*What is needed*. Below are the entries to work from; restate word for word the portion that opens with the line containing "ATOM 80 N N" and closes with the line containing "ATOM 89 C C", keeping both.

Records from a data source:
- - - -

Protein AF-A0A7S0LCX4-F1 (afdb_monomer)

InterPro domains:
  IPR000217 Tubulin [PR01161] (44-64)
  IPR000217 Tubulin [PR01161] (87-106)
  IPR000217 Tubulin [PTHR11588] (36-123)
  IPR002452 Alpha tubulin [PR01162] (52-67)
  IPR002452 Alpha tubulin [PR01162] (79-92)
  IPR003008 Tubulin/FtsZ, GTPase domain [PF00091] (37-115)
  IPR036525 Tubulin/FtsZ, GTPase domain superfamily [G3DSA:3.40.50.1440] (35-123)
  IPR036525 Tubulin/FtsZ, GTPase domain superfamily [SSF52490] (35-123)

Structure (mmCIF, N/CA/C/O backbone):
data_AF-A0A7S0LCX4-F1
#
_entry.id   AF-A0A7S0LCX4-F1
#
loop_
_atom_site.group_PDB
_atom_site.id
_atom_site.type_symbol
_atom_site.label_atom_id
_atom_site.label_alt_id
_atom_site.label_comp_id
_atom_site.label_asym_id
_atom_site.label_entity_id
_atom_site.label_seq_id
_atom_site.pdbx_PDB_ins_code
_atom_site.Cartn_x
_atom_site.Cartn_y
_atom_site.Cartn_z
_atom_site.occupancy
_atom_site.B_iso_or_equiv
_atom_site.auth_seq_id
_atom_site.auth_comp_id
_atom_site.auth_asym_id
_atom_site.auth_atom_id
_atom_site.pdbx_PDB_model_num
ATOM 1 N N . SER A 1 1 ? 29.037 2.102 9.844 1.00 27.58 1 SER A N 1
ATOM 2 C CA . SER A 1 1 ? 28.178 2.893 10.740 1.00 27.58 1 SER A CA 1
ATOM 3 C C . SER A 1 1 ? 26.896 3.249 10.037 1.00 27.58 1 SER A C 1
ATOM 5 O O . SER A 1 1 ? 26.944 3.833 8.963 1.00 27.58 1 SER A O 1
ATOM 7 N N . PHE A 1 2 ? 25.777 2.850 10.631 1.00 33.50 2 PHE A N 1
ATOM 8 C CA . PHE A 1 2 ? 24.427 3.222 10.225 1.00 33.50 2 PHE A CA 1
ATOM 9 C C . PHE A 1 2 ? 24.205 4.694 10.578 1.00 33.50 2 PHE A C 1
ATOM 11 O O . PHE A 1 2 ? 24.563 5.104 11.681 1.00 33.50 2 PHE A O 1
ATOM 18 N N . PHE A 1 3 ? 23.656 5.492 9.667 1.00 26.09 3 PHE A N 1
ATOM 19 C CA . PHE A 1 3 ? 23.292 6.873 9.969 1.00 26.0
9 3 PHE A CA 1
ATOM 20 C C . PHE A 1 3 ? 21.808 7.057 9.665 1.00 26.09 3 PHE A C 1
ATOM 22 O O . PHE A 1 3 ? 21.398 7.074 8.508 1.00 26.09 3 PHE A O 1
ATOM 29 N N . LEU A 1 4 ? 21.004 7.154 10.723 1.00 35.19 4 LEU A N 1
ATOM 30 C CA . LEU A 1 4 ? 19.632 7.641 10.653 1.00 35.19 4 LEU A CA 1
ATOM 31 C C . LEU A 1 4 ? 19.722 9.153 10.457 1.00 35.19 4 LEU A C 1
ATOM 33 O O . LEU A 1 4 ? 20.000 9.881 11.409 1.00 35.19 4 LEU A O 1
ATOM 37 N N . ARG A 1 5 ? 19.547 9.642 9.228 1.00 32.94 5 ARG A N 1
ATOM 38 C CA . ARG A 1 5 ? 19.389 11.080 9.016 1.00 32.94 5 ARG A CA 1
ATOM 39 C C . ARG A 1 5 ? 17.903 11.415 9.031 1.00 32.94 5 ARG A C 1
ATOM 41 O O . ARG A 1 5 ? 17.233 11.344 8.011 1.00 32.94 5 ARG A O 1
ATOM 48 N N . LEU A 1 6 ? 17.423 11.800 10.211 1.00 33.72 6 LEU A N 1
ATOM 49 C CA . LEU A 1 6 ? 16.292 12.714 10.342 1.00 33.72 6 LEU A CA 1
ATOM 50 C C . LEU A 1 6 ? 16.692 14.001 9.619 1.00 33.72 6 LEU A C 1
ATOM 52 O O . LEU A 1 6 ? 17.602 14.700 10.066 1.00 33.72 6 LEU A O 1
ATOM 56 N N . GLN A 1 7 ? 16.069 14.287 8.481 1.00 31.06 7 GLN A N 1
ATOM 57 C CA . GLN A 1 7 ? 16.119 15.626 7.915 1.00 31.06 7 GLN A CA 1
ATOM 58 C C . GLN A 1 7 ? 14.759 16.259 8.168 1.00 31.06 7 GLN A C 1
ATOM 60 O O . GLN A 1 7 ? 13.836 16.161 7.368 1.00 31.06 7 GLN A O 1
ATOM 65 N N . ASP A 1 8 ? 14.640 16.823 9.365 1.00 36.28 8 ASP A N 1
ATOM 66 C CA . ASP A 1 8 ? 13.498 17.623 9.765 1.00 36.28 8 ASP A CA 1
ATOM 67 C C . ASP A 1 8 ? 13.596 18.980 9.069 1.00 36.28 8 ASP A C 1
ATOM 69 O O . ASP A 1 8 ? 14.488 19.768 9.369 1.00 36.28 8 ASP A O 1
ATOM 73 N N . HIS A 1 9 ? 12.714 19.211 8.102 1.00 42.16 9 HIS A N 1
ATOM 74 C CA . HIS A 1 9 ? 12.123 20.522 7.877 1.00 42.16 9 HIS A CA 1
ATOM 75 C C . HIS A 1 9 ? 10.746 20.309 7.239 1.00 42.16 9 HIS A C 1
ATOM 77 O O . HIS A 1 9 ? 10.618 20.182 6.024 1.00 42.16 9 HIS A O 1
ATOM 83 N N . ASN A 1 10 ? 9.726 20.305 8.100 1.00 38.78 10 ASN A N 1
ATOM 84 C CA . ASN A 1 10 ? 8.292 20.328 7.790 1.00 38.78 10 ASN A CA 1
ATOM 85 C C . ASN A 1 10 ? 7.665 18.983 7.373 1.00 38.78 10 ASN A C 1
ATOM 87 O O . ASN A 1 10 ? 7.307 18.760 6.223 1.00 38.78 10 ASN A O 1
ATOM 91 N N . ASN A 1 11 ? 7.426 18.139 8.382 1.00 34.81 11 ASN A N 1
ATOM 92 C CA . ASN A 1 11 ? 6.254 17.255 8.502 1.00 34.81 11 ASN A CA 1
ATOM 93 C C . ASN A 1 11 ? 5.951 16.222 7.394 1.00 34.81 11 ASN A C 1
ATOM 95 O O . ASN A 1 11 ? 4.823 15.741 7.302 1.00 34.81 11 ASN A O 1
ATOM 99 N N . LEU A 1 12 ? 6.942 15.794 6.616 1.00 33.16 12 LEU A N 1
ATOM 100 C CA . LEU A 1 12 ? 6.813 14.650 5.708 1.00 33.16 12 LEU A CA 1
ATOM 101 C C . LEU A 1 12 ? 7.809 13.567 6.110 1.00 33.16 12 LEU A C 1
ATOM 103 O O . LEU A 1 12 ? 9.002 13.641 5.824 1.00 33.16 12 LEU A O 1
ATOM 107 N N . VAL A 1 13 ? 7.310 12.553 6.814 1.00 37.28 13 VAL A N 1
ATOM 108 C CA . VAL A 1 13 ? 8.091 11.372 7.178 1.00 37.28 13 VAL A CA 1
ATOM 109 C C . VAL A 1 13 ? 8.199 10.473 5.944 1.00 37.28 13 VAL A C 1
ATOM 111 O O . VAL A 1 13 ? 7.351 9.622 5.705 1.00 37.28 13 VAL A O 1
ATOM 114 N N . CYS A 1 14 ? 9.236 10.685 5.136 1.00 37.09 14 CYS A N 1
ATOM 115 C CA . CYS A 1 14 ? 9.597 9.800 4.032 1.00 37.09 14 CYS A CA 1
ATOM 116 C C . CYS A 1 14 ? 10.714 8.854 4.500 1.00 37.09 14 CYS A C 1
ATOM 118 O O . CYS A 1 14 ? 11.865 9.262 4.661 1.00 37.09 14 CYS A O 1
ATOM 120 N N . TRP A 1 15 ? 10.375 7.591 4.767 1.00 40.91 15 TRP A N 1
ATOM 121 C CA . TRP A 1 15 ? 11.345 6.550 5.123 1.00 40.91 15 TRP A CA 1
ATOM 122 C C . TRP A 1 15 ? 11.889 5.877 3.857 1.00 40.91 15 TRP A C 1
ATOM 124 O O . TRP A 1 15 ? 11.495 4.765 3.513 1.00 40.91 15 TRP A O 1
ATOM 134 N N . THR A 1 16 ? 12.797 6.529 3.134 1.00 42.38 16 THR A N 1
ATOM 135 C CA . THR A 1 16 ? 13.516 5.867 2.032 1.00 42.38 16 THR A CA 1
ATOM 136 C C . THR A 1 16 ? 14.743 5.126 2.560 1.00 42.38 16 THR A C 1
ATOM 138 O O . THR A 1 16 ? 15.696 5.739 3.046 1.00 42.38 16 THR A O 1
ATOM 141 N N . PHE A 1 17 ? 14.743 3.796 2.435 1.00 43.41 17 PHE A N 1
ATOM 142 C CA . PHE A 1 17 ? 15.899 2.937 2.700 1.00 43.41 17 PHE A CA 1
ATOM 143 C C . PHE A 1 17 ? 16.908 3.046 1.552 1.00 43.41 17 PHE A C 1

- - - -

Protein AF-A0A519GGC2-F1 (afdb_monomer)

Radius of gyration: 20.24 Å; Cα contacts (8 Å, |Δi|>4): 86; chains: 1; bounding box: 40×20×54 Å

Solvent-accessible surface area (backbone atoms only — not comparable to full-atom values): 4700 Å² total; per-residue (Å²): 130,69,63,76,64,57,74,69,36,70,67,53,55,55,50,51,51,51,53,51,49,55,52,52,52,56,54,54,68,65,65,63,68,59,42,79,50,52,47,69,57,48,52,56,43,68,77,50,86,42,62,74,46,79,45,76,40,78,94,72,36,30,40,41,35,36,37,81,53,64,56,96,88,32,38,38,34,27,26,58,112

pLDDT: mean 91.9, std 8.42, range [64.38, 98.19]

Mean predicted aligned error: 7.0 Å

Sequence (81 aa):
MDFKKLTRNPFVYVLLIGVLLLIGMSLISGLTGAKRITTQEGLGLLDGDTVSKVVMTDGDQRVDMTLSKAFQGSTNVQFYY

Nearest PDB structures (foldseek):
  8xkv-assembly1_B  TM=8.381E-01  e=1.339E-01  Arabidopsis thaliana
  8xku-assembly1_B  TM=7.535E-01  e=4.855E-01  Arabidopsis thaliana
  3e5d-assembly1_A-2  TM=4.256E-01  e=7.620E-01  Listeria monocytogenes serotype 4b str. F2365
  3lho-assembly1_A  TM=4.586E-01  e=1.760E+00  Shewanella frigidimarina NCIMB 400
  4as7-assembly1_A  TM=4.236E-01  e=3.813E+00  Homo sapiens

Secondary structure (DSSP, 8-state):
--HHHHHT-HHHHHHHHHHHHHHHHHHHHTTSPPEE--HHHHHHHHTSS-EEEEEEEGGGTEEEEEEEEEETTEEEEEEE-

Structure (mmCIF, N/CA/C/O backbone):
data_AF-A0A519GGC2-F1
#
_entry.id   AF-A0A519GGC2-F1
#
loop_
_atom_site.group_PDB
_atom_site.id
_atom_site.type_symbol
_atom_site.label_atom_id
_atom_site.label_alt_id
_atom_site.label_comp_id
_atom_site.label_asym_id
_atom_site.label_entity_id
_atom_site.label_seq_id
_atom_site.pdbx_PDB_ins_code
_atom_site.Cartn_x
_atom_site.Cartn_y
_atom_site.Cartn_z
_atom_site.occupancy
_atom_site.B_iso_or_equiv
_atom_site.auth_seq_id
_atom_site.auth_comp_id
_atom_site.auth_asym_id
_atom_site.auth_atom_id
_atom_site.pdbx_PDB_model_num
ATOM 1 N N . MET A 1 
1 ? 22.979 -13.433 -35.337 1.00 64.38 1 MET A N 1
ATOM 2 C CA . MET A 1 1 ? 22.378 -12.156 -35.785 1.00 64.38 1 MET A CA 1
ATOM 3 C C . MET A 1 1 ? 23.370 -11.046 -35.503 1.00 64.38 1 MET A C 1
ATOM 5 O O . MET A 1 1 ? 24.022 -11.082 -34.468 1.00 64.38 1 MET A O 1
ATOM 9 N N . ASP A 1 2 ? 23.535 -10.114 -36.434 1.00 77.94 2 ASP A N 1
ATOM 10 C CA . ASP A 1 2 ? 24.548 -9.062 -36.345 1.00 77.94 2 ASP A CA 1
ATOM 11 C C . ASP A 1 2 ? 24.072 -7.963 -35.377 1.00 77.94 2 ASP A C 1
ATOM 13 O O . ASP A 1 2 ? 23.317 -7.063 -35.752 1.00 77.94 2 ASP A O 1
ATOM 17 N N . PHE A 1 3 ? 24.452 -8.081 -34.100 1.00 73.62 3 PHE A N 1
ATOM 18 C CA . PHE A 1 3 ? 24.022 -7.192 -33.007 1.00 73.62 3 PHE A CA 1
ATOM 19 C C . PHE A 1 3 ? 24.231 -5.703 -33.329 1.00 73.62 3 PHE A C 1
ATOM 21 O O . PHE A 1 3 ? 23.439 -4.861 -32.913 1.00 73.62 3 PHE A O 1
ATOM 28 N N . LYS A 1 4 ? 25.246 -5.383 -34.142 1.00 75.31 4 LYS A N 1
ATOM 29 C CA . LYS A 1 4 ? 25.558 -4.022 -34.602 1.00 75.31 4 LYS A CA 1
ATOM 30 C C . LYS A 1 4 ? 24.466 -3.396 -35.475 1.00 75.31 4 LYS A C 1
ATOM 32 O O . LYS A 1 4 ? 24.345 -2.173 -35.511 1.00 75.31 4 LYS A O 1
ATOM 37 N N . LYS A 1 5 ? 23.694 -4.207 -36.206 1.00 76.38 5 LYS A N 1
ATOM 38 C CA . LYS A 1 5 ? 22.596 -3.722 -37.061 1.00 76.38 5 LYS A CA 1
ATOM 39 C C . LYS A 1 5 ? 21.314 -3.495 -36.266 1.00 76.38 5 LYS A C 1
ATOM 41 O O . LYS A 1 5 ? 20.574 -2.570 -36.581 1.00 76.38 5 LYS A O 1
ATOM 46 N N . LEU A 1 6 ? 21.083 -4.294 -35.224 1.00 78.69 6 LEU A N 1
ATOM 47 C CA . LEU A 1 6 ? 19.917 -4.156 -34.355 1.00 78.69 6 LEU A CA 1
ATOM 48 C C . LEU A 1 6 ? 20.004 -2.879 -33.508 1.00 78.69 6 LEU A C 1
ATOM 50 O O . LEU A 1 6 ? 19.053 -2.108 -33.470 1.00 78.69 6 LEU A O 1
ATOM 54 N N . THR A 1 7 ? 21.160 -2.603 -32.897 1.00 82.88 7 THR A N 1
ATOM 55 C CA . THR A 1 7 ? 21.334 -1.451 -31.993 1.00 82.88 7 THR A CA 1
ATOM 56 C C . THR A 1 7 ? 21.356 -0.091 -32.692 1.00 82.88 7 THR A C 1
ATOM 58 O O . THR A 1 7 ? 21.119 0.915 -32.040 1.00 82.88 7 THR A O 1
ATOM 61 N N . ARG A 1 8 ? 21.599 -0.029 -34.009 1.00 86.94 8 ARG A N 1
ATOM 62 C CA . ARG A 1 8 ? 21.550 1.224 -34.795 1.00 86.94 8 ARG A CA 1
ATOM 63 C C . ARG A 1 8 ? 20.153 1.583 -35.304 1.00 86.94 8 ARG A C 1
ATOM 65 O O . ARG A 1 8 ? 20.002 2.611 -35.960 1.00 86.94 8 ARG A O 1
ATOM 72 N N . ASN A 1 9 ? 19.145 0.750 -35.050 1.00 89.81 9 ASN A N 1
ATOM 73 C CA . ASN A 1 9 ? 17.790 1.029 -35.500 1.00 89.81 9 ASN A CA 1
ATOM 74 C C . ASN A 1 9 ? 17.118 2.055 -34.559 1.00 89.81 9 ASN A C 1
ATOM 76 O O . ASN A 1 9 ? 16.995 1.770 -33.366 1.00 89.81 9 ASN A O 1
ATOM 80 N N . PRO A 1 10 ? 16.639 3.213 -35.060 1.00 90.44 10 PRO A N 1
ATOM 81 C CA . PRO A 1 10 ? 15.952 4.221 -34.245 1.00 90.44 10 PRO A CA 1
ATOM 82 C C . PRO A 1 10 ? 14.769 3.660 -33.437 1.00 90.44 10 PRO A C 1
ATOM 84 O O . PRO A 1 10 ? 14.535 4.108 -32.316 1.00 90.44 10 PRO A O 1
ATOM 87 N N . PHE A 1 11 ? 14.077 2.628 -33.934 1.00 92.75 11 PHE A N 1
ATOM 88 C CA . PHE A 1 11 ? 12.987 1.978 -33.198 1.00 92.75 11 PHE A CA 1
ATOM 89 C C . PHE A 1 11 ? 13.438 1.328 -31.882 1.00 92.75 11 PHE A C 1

- - - -

*Reply to the task*.
ATOM 80 N N . PRO A 1 10 ? 16.639 3.213 -35.060 1.00 90.44 10 PRO A N 1
ATOM 81 C CA . PRO A 1 10 ? 15.952 4.221 -34.245 1.00 90.44 10 PRO A CA 1
ATOM 82 C C . PRO A 1 10 ? 14.769 3.660 -33.437 1.00 90.44 10 PRO A C 1
ATOM 84 O O . PRO A 1 10 ? 14.535 4.108 -32.316 1.00 90.44 10 PRO A O 1
ATOM 87 N N . PHE A 1 11 ? 14.077 2.628 -33.934 1.00 92.75 11 PHE A N 1
ATOM 88 C CA . PHE A 1 11 ? 12.987 1.978 -33.198 1.00 92.75 11 PHE A CA 1
ATOM 89 C C . PHE A 1 11 ? 13.438 1.328 -31.882 1.00 92.75 11 PHE A C 1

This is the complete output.